– For the Grilled Skirt Steak:
– 1 pound skirt steak
– 1/4 cup olive oil
– 3 cloves garlic, minced
– 2 tablespoons fresh parsley, chopped
– 1 tablespoon fresh oregano, chopped
– Juice of 1 lemon
– Salt and pepper to taste
– For the Lemon Herb Couscous Salad:
– 1 cup couscous
– 1 1/4 cups vegetable broth (or water)
– 1 cup cherry tomatoes, halved
– 1 cucumber, diced
– 1/4 cup red onion, finely chopped
– 1/4 cup parsley, chopped
– Juice of 1 lemon
– 2 tablespoons olive oil
– Salt and pepper to taste
Now that you have all the ingredients ready, let’s get started on creating this spectacular dish. Follow these simple steps for a successful outcome:
1. Make the Marinade: In a bowl, mix together olive oil, minced garlic, chopped parsley, chopped oregano, lemon juice, salt, and pepper.
2. Marinate the Steak: Place the skirt steak in a resealable plastic bag or a shallow dish. Pour the marinade over the steak, ensuring it’s well-coated. Seal or cover and marinate for at least 30 minutes (or up to overnight for more flavor).
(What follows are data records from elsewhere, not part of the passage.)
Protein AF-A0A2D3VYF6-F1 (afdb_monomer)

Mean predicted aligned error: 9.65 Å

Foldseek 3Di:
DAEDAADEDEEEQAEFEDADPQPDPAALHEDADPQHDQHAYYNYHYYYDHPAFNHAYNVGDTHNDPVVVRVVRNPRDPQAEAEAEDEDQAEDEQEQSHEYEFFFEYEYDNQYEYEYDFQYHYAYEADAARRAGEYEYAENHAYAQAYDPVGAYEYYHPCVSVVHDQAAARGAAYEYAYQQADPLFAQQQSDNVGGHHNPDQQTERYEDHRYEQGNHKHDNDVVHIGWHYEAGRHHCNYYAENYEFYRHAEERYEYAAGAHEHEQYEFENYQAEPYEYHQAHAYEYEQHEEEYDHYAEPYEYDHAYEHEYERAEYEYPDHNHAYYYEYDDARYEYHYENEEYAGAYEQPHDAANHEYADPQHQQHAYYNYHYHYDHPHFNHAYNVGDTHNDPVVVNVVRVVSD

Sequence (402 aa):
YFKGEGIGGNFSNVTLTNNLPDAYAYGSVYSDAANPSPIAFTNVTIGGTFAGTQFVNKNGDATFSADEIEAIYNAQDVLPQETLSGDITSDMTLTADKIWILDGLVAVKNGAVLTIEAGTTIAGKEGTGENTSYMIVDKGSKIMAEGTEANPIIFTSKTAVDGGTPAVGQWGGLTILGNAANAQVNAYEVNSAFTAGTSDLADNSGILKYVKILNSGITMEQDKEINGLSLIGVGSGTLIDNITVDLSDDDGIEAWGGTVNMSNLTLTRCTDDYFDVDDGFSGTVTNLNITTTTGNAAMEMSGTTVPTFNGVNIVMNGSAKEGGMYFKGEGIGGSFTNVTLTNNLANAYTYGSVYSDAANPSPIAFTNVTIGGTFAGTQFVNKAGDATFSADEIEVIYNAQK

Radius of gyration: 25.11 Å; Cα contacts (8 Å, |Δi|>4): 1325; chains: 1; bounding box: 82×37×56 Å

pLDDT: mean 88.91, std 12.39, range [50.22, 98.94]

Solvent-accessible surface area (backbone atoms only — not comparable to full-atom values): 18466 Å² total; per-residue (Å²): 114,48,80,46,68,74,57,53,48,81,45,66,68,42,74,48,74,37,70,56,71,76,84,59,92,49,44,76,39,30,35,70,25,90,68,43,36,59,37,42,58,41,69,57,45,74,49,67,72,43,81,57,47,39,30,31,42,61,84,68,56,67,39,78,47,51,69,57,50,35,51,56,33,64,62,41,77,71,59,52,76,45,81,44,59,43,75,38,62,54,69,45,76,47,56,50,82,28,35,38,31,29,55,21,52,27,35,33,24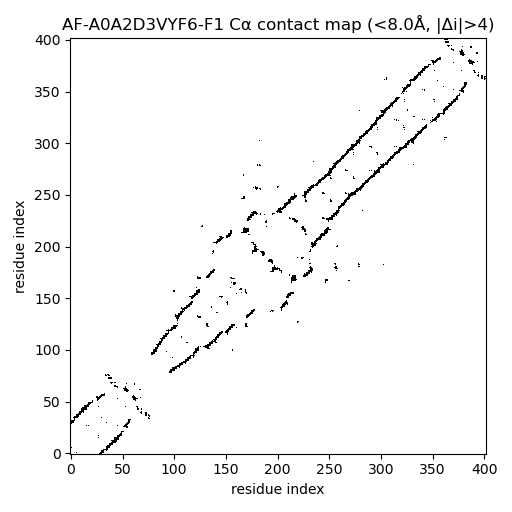,85,54,11,42,41,35,35,40,48,44,18,39,36,22,15,30,74,51,62,54,92,47,27,3,31,38,38,34,34,47,75,8,30,38,40,33,58,25,35,94,94,32,38,24,36,41,32,21,36,53,44,77,73,70,42,82,80,44,49,48,37,14,23,31,41,36,39,24,10,24,14,24,47,94,65,48,64,53,37,79,78,46,65,90,46,52,48,32,67,85,30,56,62,25,59,41,36,36,44,24,26,34,36,38,33,18,11,0,25,70,56,51,90,99,23,62,34,28,23,34,33,34,33,4,28,6,46,53,23,46,37,34,41,38,36,26,35,24,8,37,24,26,19,32,36,29,29,11,14,32,35,40,38,34,44,36,38,27,34,48,16,54,26,24,31,37,31,30,31,43,20,25,48,24,43,41,33,41,39,37,37,43,37,43,56,9,24,19,48,24,35,32,28,34,68,30,58,23,39,38,39,37,39,39,39,38,32,66,29,49,68,65,41,34,28,38,27,36,43,50,62,38,26,32,25,42,41,33,46,35,38,40,33,34,50,41,66,73,82,61,83,28,30,50,34,23,32,66,19,79,69,54,31,56,34,36,53,43,66,61,46,66,52,65,72,43,79,49,50,35,31,33,35,62,74,66,57,67,39,76,49,44,70,57,50,31,49,61,30,48,71,60,108

Nearest PDB structures (foldseek):
  7c7d-assembly1_A  TM=3.598E-01  e=1.996E-01  Streptomyces thermodiastaticus
  5w6f-assembly1_C  TM=1.751E-01  e=1.521E-01  Kuttervirus CBA120
  9j4l-assembly1_B  TM=1.896E-01  e=7.760E-01  Paenarthrobacter aurescens
  7xyc-assembly1_A  TM=2.782E-01  e=4.534E+00  Klebsiella phage Kp7

Secondary structure (DSSP, 8-state):
-B-STT--EEEES-EEEE---TT-TT-SEEE--SSPSPEEEES-EEEES--S-SEEETT--EES-HHHHHHHHHTS----EEEEEEEE-S-EEE-TTSEEEEEEEEEE-TT-EEEE-TT-EEEEPP--GGG--EEEE-TT-EEEEE--SSS-EEEEEHHHHTTPPP-SSSS--EEEE-S---SS--B-SS-TT-B---S-TT---EEEEEEEEES--EEEETTEEE-SEEEES--TTSEEEEEEEES-SS-SEEEES---EEEEEEEES-SS-SEEEES---SEEEEEEEEESSSSEEEEE-SS---EEEEEEEEES--SSSEEEEE-SSS--EEEEEEEEEE---TT-SS-SEEES-SS-S-EEEEEEEEEES--S-SEEETT--EES-HHHHHHHHHTT-

Structure (mmCIF, N/CA/C/O backbone):
data_AF-A0A2D3VYF6-F1
#
_entry.id   AF-A0A2D3VYF6-F1
#
loop_
_atom_site.group_PDB
_atom_site.id
_atom_site.type_symbol
_atom_site.label_atom_id
_atom_site.label_alt_id
_atom_site.label_comp_id
_atom_site.label_asym_id
_atom_site.label_entity_id
_atom_site.label_seq_id
_atom_site.pdbx_PDB_ins_code
_atom_site.Cartn_x
_atom_site.Cartn_y
_atom_site.Cartn_z
_atom_site.occupancy
_atom_site.B_iso_or_equiv
_atom_site.auth_seq_id
_atom_site.auth_comp_id
_atom_site.auth_asym_id
_atom_site.auth_atom_id
_atom_site.pdbx_PDB_model_num
ATOM 1 N N . TYR A 1 1 ? -38.442 -12.595 0.897 1.00 74.19 1 TYR A N 1
ATOM 2 C CA . TYR A 1 1 ? -38.090 -13.572 1.943 1.00 74.19 1 TYR A CA 1
ATOM 3 C C . TYR A 1 1 ? -36.581 -13.689 1.959 1.00 74.19 1 TYR A C 1
ATOM 5 O O . TYR A 1 1 ? -36.018 -14.154 0.973 1.00 74.19 1 TYR A O 1
ATOM 13 N N . PHE A 1 2 ? -35.948 -13.201 3.020 1.00 73.19 2 PHE A N 1
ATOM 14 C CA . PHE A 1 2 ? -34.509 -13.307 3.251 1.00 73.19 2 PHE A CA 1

3. Preheat the Grill: Heat your grill to medium-high heat.
4. Grill the Skirt Steak: Remove the steak from the marinade and let any excess drip off. Place the steak on the grill. Cook for about 4-5 minutes per side for medium-rare, adjusting time for your preferred doneness.
5. Rest the Steak: Remove the steak from the grill and let it rest for about 5-10 minutes before slicing.
1. Cook the Couscous: In a medium saucepan, bring vegetable broth (or water) to a boil. Add couscous, stir, and cover. Remove from heat and let it sit for about 5 minutes.
2. Fluff the Couscous: After the couscous has rested, fluff it with a fork.
3. Mix the Salad: In a large bowl, combine fluffed couscous, cherry tomatoes, diced cucumber, red onion, and chopped parsley.
4. Dress the Salad: Drizzle with lemon juice and olive oil. Season with salt and pepper, then toss gently to combine.